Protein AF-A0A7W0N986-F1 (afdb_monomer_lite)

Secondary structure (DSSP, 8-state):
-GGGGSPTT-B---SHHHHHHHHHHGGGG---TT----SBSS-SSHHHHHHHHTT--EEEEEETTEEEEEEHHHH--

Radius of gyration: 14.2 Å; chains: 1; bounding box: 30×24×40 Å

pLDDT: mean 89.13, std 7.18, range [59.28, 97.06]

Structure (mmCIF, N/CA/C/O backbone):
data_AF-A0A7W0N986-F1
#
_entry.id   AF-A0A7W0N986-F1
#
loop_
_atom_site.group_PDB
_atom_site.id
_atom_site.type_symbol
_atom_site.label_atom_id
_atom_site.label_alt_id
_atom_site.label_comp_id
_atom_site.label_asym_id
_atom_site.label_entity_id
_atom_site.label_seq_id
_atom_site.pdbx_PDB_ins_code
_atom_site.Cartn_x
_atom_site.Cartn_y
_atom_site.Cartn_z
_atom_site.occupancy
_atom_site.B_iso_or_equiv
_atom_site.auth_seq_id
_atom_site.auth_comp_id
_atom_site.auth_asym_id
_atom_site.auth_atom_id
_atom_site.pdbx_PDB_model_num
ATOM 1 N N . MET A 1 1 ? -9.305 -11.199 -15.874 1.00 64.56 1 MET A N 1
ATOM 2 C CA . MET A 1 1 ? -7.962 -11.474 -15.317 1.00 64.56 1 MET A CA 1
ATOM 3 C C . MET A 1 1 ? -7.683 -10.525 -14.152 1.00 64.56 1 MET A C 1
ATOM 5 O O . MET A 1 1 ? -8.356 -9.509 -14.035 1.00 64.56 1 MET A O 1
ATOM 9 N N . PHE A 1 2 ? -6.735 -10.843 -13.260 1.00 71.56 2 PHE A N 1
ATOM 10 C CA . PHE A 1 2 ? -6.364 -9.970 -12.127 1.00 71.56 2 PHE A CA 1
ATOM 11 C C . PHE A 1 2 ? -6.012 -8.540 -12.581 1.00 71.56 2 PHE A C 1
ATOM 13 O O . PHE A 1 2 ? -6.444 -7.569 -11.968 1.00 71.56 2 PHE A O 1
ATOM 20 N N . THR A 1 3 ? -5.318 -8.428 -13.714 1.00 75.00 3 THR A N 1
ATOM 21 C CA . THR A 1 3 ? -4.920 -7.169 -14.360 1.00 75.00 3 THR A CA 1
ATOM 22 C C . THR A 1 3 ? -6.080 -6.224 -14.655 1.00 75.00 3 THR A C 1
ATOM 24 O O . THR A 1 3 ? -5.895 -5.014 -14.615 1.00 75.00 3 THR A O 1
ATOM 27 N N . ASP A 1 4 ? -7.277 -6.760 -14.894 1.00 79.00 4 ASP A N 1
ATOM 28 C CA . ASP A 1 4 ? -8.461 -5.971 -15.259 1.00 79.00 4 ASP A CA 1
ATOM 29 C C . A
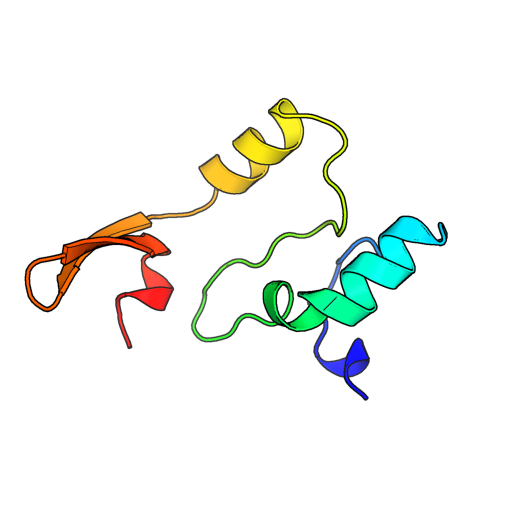SP A 1 4 ? -9.061 -5.242 -14.047 1.00 79.00 4 ASP A C 1
ATOM 31 O O . ASP A 1 4 ? -9.905 -4.367 -14.200 1.00 79.00 4 ASP A O 1
ATOM 35 N N . ASN A 1 5 ? -8.624 -5.604 -12.836 1.00 79.88 5 ASN A N 1
ATOM 36 C CA . ASN A 1 5 ? -9.040 -4.981 -11.581 1.00 79.88 5 ASN A CA 1
ATOM 37 C C . ASN A 1 5 ? -7.981 -4.010 -11.035 1.00 79.88 5 ASN A C 1
ATOM 39 O O . ASN A 1 5 ? -8.125 -3.515 -9.917 1.00 79.88 5 ASN A O 1
ATOM 43 N N . LEU A 1 6 ? -6.901 -3.763 -11.785 1.00 83.75 6 LEU A N 1
ATOM 44 C CA . LEU A 1 6 ? -5.862 -2.827 -11.372 1.00 83.75 6 LEU A CA 1
ATOM 45 C C . LEU A 1 6 ? -6.349 -1.377 -11.500 1.00 83.75 6 LEU A C 1
ATOM 47 O O . LEU A 1 6 ? -7.075 -1.048 -12.440 1.00 83.75 6 LEU A O 1
ATOM 51 N N . PRO A 1 7 ? -5.937 -0.488 -10.581 1.00 81.31 7 PRO A N 1
ATOM 52 C CA . PRO A 1 7 ? -6.389 0.889 -10.585 1.00 81.31 7 PRO A CA 1
ATOM 53 C C . PRO A 1 7 ? -5.850 1.630 -11.809 1.00 81.31 7 PRO A C 1
ATOM 55 O O . PRO A 1 7 ? -4.684 1.490 -12.195 1.00 81.31 7 PRO A O 1
ATOM 58 N N . THR A 1 8 ? -6.704 2.466 -12.396 1.00 78.38 8 THR A N 1
ATOM 59 C CA . THR A 1 8 ? -6.348 3.315 -13.532 1.00 78.38 8 THR A CA 1
ATOM 60 C C . THR A 1 8 ? -5.151 4.196 -13.171 1.00 78.38 8 THR A C 1
ATOM 62 O O . THR A 1 8 ? -5.196 4.966 -12.213 1.00 78.38 8 THR A O 1
ATOM 65 N N . GLY A 1 9 ? -4.064 4.081 -13.937 1.00 80.62 9 GLY A N 1
ATOM 66 C CA . GLY A 1 9 ? -2.834 4.848 -13.716 1.00 80.62 9 GLY A CA 1
ATOM 67 C C . GLY A 1 9 ? -1.782 4.173 -12.827 1.00 80.62 9 GLY A C 1
ATOM 68 O O . GLY A 1 9 ? -0.754 4.799 -12.556 1.00 80.62 9 GLY A O 1
ATOM 69 N N . LEU A 1 10 ? -1.983 2.914 -12.408 1.00 86.44 10 LEU A N 1
ATOM 70 C CA . LEU A 1 10 ? -0.921 2.118 -11.786 1.00 86.44 10 LEU A CA 1
ATOM 71 C C . LEU A 1 10 ? 0.276 2.006 -12.734 1.00 86.44 10 LEU A C 1
ATOM 73 O O . LEU A 1 10 ? 0.169 1.491 -13.848 1.00 86.44 10 LEU A O 1
ATOM 77 N N . LYS A 1 11 ? 1.445 2.453 -12.274 1.00 85.81 11 LYS A N 1
ATOM 78 C CA . LYS A 1 11 ? 2.693 2.285 -13.021 1.00 85.81 11 LYS A CA 1
ATOM 79 C C . LYS A 1 11 ? 3.194 0.854 -12.854 1.00 85.81 11 LYS A C 1
ATOM 81 O O . LYS A 1 11 ? 3.850 0.535 -11.860 1.00 85.81 11 LYS A O 1
ATOM 86 N N . ILE A 1 12 ? 2.861 0.005 -13.825 1.00 82.69 12 ILE A N 1
ATOM 87 C CA . ILE A 1 12 ? 3.369 -1.365 -13.907 1.00 82.69 12 ILE A CA 1
ATOM 88 C C . ILE A 1 12 ? 4.847 -1.307 -14.294 1.00 82.69 12 ILE A C 1
ATOM 90 O O . ILE A 1 12 ? 5.209 -0.678 -15.289 1.00 82.69 12 ILE A O 1
ATOM 94 N N . SER A 1 13 ? 5.703 -1.946 -13.499 1.00 79.81 13 SER A N 1
ATOM 95 C CA . SER A 1 13 ? 7.121 -2.040 -13.822 1.00 79.81 13 SER A CA 1
ATOM 96 C C . SER A 1 13 ? 7.364 -3.109 -14.884 1.00 79.81 13 SER A C 1
ATOM 98 O O . SER A 1 13 ? 6.757 -4.182 -14.857 1.00 79.81 13 SER A O 1
ATOM 100 N N . SER A 1 14 ? 8.282 -2.828 -15.806 1.00 83.38 14 SER A N 1
ATOM 101 C CA . SER A 1 14 ? 8.764 -3.794 -16.795 1.00 83.38 14 SER A CA 1
ATOM 102 C C . SER A 1 14 ? 9.891 -4.681 -16.260 1.00 83.38 14 SER A C 1
ATOM 104 O O . SER A 1 14 ? 10.286 -5.625 -16.938 1.00 83.38 14 SER A O 1
ATOM 106 N N . ASP A 1 15 ? 10.433 -4.386 -15.073 1.00 89.12 15 ASP A N 1
ATOM 107 C CA . ASP A 1 15 ? 11.489 -5.193 -14.464 1.00 89.12 15 ASP A CA 1
ATOM 108 C C . ASP A 1 15 ? 10.934 -6.451 -13.767 1.00 89.12 15 ASP A C 1
ATOM 110 O O . ASP A 1 15 ? 9.790 -6.490 -13.300 1.00 89.12 15 ASP A O 1
ATOM 114 N N . ALA A 1 16 ? 11.764 -7.494 -13.690 1.00 92.56 16 ALA A N 1
ATOM 115 C CA . ALA A 1 16 ? 11.368 -8.794 -13.153 1.00 92.56 16 ALA A CA 1
ATOM 116 C C . ALA A 1 16 ? 10.974 -8.753 -11.664 1.00 92.56 16 ALA A C 1
ATOM 118 O O . ALA A 1 16 ? 10.122 -9.534 -11.237 1.00 92.56 16 ALA A O 1
ATOM 119 N N . VAL A 1 17 ? 11.558 -7.848 -10.873 1.00 92.06 17 VAL A N 1
ATOM 120 C CA . VAL A 1 17 ? 11.247 -7.700 -9.444 1.00 92.06 17 VAL A CA 1
ATOM 121 C C . VAL A 1 17 ? 9.866 -7.074 -9.280 1.00 92.06 17 VAL A C 1
ATOM 123 O O . VAL A 1 17 ? 9.037 -7.610 -8.548 1.00 92.06 17 VAL A O 1
ATOM 126 N N . GLY A 1 18 ? 9.568 -5.999 -10.010 1.00 91.56 18 GLY A N 1
ATOM 127 C CA . GLY A 1 18 ? 8.247 -5.373 -9.994 1.00 91.56 18 GLY A CA 1
ATOM 128 C C . GLY A 1 18 ? 7.143 -6.313 -10.488 1.00 91.56 18 GLY A C 1
ATOM 129 O O . GLY A 1 18 ? 6.081 -6.392 -9.873 1.00 91.56 18 GLY A O 1
ATOM 130 N N . GLN A 1 19 ? 7.409 -7.099 -11.533 1.00 91.00 19 GLN A N 1
ATOM 131 C CA . GLN A 1 19 ? 6.491 -8.149 -12.000 1.00 91.00 19 GLN A CA 1
ATOM 132 C C . GLN A 1 19 ? 6.225 -9.196 -10.908 1.00 91.00 19 GLN A C 1
ATOM 134 O O . GLN A 1 19 ? 5.081 -9.605 -10.695 1.00 91.00 19 GLN A O 1
ATOM 139 N N . ARG A 1 20 ? 7.268 -9.608 -10.176 1.00 92.81 20 ARG A N 1
ATOM 140 C CA . ARG A 1 20 ? 7.140 -10.574 -9.082 1.00 92.81 20 ARG A CA 1
ATOM 141 C C . ARG A 1 20 ? 6.331 -10.024 -7.910 1.00 92.81 20 ARG A C 1
ATOM 143 O O . ARG A 1 20 ? 5.416 -10.702 -7.454 1.00 92.81 20 ARG A O 1
ATOM 150 N N . ILE A 1 21 ? 6.601 -8.791 -7.483 1.00 92.06 21 ILE A N 1
ATOM 151 C CA . ILE A 1 21 ? 5.839 -8.136 -6.411 1.00 92.06 21 ILE A CA 1
ATOM 152 C C . ILE A 1 21 ? 4.368 -7.997 -6.808 1.00 92.06 21 ILE A C 1
ATOM 154 O O . ILE A 1 21 ? 3.495 -8.310 -6.006 1.00 92.06 21 ILE A O 1
ATOM 158 N N . LEU A 1 22 ? 4.070 -7.593 -8.046 1.00 90.62 22 LEU A N 1
ATOM 159 C CA . LEU A 1 22 ? 2.687 -7.512 -8.520 1.00 90.62 22 LEU A CA 1
ATOM 160 C C . LEU A 1 22 ? 1.992 -8.879 -8.511 1.00 90.62 22 LEU A C 1
ATOM 162 O O . LEU A 1 22 ? 0.819 -8.967 -8.160 1.00 90.62 22 LEU A O 1
ATOM 166 N N . LYS A 1 23 ? 2.705 -9.947 -8.880 1.00 90.00 23 LYS A N 1
ATOM 167 C CA . LYS A 1 23 ? 2.162 -11.309 -8.873 1.00 90.00 23 LYS A CA 1
ATOM 168 C C . LYS A 1 23 ? 1.873 -11.818 -7.457 1.00 90.00 23 LYS A C 1
ATOM 170 O O . LYS A 1 23 ? 0.862 -12.482 -7.259 1.00 90.00 23 LYS A O 1
ATOM 175 N N . GLU A 1 24 ? 2.
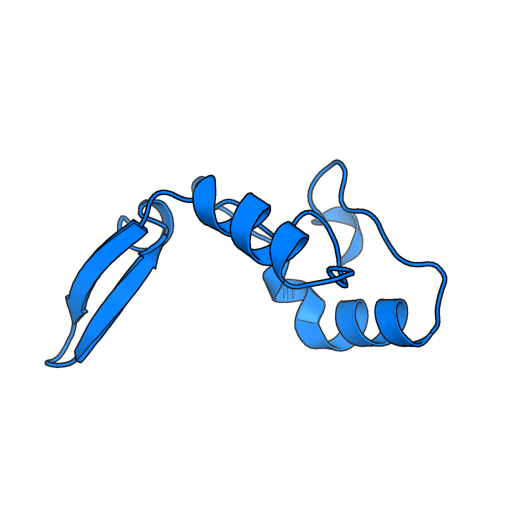752 -11.538 -6.498 1.00 91.25 24 GLU A N 1
ATOM 176 C CA . GLU A 1 24 ? 2.652 -12.057 -5.124 1.00 91.25 24 GLU A CA 1
ATOM 177 C C . GLU A 1 24 ? 1.771 -11.180 -4.216 1.00 91.25 24 GLU A C 1
ATOM 179 O O . GLU A 1 24 ? 1.011 -11.701 -3.405 1.00 91.25 24 GLU A O 1
ATOM 184 N N . TYR A 1 25 ? 1.817 -9.857 -4.390 1.00 90.00 25 TYR A N 1
ATOM 185 C CA . TYR A 1 25 ? 1.160 -8.864 -3.527 1.00 90.00 25 TYR A CA 1
ATOM 
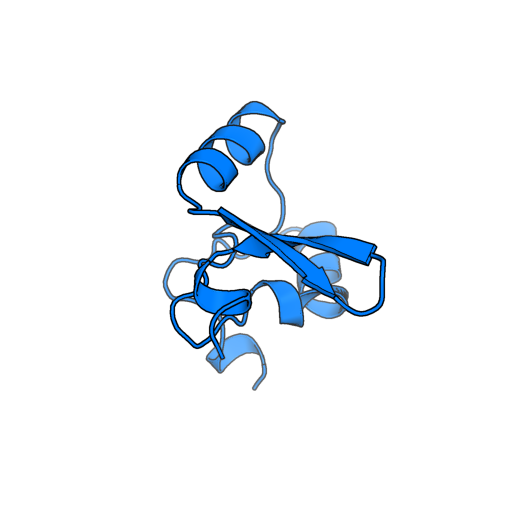186 C C . TYR A 1 25 ? 0.113 -8.019 -4.261 1.00 90.00 25 TYR A C 1
ATOM 188 O O . TYR A 1 25 ? -0.321 -6.976 -3.771 1.00 90.00 25 TYR A O 1
ATOM 196 N N . GLY A 1 26 ? -0.326 -8.470 -5.436 1.00 87.44 26 GLY A N 1
ATOM 197 C CA . GLY A 1 26 ? -1.236 -7.740 -6.315 1.00 87.44 26 GLY A CA 1
ATOM 198 C C . GLY A 1 26 ? -2.533 -7.257 -5.657 1.00 87.44 26 GLY A C 1
ATOM 199 O O . GLY A 1 26 ? -3.052 -6.199 -6.010 1.00 87.44 26 GLY A O 1
ATOM 200 N N . ALA A 1 27 ? -3.024 -7.992 -4.657 1.00 87.25 27 ALA A N 1
ATOM 201 C CA . ALA A 1 27 ? -4.227 -7.643 -3.907 1.00 87.25 27 ALA A CA 1
ATOM 202 C C . ALA A 1 27 ? -4.153 -6.253 -3.244 1.00 87.25 27 ALA A C 1
ATOM 204 O O . ALA A 1 27 ? -5.174 -5.583 -3.144 1.00 87.25 27 ALA A O 1
ATOM 205 N N . VAL A 1 28 ? -2.958 -5.777 -2.867 1.00 86.94 28 VAL A N 1
ATOM 206 C CA . VAL A 1 28 ? -2.752 -4.448 -2.253 1.00 86.94 28 VAL A CA 1
ATOM 207 C C . VAL A 1 28 ? -3.177 -3.306 -3.183 1.00 86.94 28 VAL A C 1
ATOM 209 O O . VAL A 1 28 ? -3.575 -2.238 -2.721 1.00 86.94 28 VAL A O 1
ATOM 212 N N . PHE A 1 29 ? -3.111 -3.520 -4.498 1.00 88.12 29 PHE A N 1
ATOM 213 C CA . PHE A 1 29 ? -3.471 -2.506 -5.489 1.00 88.12 29 PHE A CA 1
ATOM 214 C C . PHE A 1 29 ? -4.970 -2.493 -5.802 1.00 88.12 29 PHE A C 1
ATOM 216 O O . PHE A 1 29 ? -5.454 -1.543 -6.409 1.00 88.12 29 PHE A O 1
ATOM 223 N N . VAL A 1 30 ? -5.718 -3.515 -5.382 1.00 85.19 30 VAL A N 1
ATOM 224 C CA . VAL A 1 30 ? -7.154 -3.635 -5.645 1.00 85.19 30 VAL A CA 1
ATOM 225 C C . VAL A 1 30 ? -7.923 -3.150 -4.417 1.00 85.19 30 VAL A C 1
ATOM 227 O O . VAL A 1 30 ? -8.219 -3.920 -3.507 1.00 85.19 30 VAL A O 1
ATOM 230 N N . ALA A 1 31 ? -8.250 -1.859 -4.391 1.00 82.19 31 ALA A N 1
ATOM 231 C CA . ALA A 1 31 ? -9.035 -1.242 -3.324 1.00 82.19 31 ALA A CA 1
ATOM 232 C C . ALA A 1 31 ? -10.480 -0.958 -3.771 1.00 82.19 31 ALA A C 1
ATOM 234 O O . ALA A 1 31 ? -10.740 -0.637 -4.931 1.00 82.19 31 ALA A O 1
ATOM 235 N N . LYS A 1 32 ? -11.427 -1.067 -2.835 1.00 79.81 32 LYS A N 1
ATOM 236 C CA . LYS A 1 32 ? -12.846 -0.703 -3.000 1.00 79.81 32 LYS A CA 1
ATOM 237 C C . LYS A 1
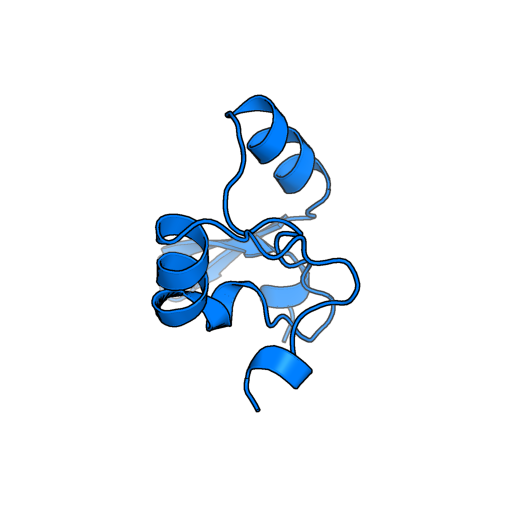 32 ? -13.277 0.209 -1.847 1.00 79.81 32 LYS A C 1
ATOM 239 O O . LYS A 1 32 ? -12.499 0.441 -0.927 1.00 79.81 32 LYS A O 1
ATOM 244 N N . GLY A 1 33 ? -14.498 0.742 -1.913 1.00 85.00 33 GLY A N 1
ATOM 245 C CA . GLY A 1 33 ? -15.080 1.518 -0.808 1.00 85.00 33 GLY A CA 1
ATOM 246 C C . GLY A 1 33 ? -14.428 2.883 -0.572 1.00 85.00 33 GLY A C 1
ATOM 247 O O . GLY A 1 33 ? -14.574 3.444 0.497 1.00 85.00 33 GLY A O 1
ATOM 248 N N . GLY A 1 34 ? -13.690 3.425 -1.547 1.00 87.75 34 GLY A N 1
ATOM 249 C CA . GLY A 1 34 ? -13.033 4.734 -1.424 1.00 87.75 34 GLY A CA 1
ATOM 250 C C . GLY A 1 34 ? -11.634 4.702 -0.801 1.00 87.75 34 GLY A C 1
ATOM 251 O O . GLY A 1 34 ? -10.982 5.743 -0.747 1.00 87.75 34 GLY A O 1
ATOM 252 N N . ALA A 1 35 ? -11.131 3.532 -0.391 1.00 90.62 35 ALA A N 1
ATOM 253 C CA . ALA A 1 35 ? -9.732 3.384 -0.001 1.00 90.62 35 ALA A CA 1
ATOM 254 C C . ALA A 1 35 ? -8.798 3.687 -1.187 1.00 90.62 35 ALA A C 1
ATOM 256 O O . ALA A 1 35 ? -9.080 3.333 -2.335 1.00 90.62 35 ALA A O 1
ATOM 257 N N . ILE A 1 36 ? -7.672 4.339 -0.904 1.00 91.56 36 ILE A N 1
ATOM 258 C CA . ILE A 1 36 ? -6.720 4.807 -1.912 1.00 91.56 36 ILE A CA 1
ATOM 259 C C . ILE A 1 36 ? -5.580 3.781 -2.019 1.00 91.56 36 ILE A C 1
ATOM 261 O O . ILE A 1 36 ? -4.775 3.674 -1.084 1.00 91.56 36 ILE A O 1
ATOM 265 N N . PRO A 1 37 ? -5.472 3.023 -3.129 1.00 90.94 37 PRO A N 1
ATOM 266 C CA . PRO A 1 37 ? -4.375 2.085 -3.325 1.00 90.94 37 PRO A CA 1
ATOM 267 C C . PRO A 1 37 ? -3.085 2.822 -3.728 1.00 90.94 37 PRO A C 1
ATOM 269 O O . PRO A 1 37 ? -3.143 3.922 -4.293 1.00 90.94 37 PRO A O 1
ATOM 272 N N . PRO A 1 38 ? -1.901 2.223 -3.508 1.00 90.62 38 PRO A N 1
ATOM 273 C CA . PRO A 1 38 ? -0.660 2.747 -4.066 1.00 90.62 38 PRO A CA 1
ATOM 274 C C . PRO A 1 38 ? -0.720 2.811 -5.599 1.00 90.62 38 PRO A C 1
ATOM 276 O O . PRO A 1 38 ? -1.248 1.917 -6.255 1.00 90.62 38 PRO A O 1
ATOM 279 N N . ASN A 1 39 ? -0.130 3.848 -6.196 1.00 88.62 39 ASN A N 1
ATOM 280 C CA . ASN A 1 39 ? -0.105 4.030 -7.655 1.00 88.62 39 ASN A CA 1
ATOM 281 C C . ASN A 1 39 ? 1.190 3.532 -8.327 1.00 88.62 39 ASN A C 1
ATOM 283 O O . ASN A 1 39 ? 1.391 3.725 -9.530 1.00 88.62 39 ASN A O 1
ATOM 287 N N . LYS A 1 40 ? 2.082 2.907 -7.555 1.00 90.75 40 LYS A N 1
ATOM 288 C CA . LYS A 1 40 ? 3.341 2.314 -8.011 1.00 90.75 40 LYS A CA 1
ATOM 289 C C . LYS A 1 40 ? 3.568 0.995 -7.293 1.00 90.75 40 LYS A C 1
ATOM 291 O O . LYS A 1 40 ? 3.284 0.898 -6.105 1.00 90.75 40 LYS A O 1
ATOM 296 N N . ILE A 1 41 ? 4.149 0.028 -7.998 1.00 91.12 41 ILE A N 1
ATOM 297 C CA . ILE A 1 41 ? 4.512 -1.266 -7.405 1.00 91.12 41 ILE A CA 1
ATOM 298 C C . ILE A 1 41 ? 5.704 -1.122 -6.452 1.00 91.12 41 ILE A C 1
ATOM 300 O O . ILE A 1 41 ? 5.710 -1.704 -5.373 1.00 91.12 41 ILE A O 1
ATOM 304 N N . ILE A 1 42 ? 6.699 -0.322 -6.845 1.00 90.75 42 ILE A N 1
ATOM 305 C CA . ILE A 1 42 ? 7.890 -0.028 -6.047 1.00 90.75 42 ILE A CA 1
ATOM 306 C C . ILE A 1 42 ? 8.041 1.491 -5.977 1.00 90.75 42 ILE A C 1
ATOM 308 O O . ILE A 1 42 ? 8.130 2.168 -7.006 1.00 90.75 42 ILE A O 1
ATOM 312 N N . PHE A 1 43 ? 8.064 2.033 -4.762 1.00 91.94 43 PHE A N 1
ATOM 313 C CA . PHE A 1 43 ? 8.452 3.420 -4.529 1.00 91.94 43 PHE A CA 1
ATOM 314 C C . PHE A 1 43 ? 9.973 3.535 -4.563 1.00 91.94 43 PHE A C 1
ATOM 316 O O . PHE A 1 43 ? 10.679 2.693 -4.014 1.00 91.94 43 PHE A O 1
ATOM 323 N N . LYS A 1 44 ? 10.495 4.584 -5.203 1.00 92.06 44 LYS A N 1
ATOM 324 C CA . LYS A 1 44 ? 11.948 4.736 -5.382 1.00 92.06 44 LYS A CA 1
ATOM 325 C C . LYS A 1 44 ? 12.677 5.012 -4.064 1.00 92.06 44 LYS A C 1
ATOM 327 O O . LYS A 1 44 ? 13.854 4.691 -3.929 1.00 92.06 44 LYS A O 1
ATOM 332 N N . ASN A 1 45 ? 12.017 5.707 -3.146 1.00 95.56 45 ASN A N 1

* _Work instructions_
When the line with "ATOM 102 C C" is reached in the data above, begin copying, and stop after the line with "ATOM 107 C CA"; copy each line exactly, both ends included.

* _Reply_
ATOM 102 C C . SER A 1 14 ? 9.891 -4.681 -16.260 1.00 83.38 14 SER A C 1
ATOM 104 O O . SER A 1 14 ? 10.286 -5.625 -16.938 1.00 83.38 14 SER A O 1
ATOM 106 N N . ASP A 1 15 ? 10.433 -4.386 -15.073 1.00 89.12 15 ASP A N 1
ATOM 107 C CA . ASP A 1 15 ? 11.489 -5.193 -14.464 1.00 89.12 15 ASP A CA 1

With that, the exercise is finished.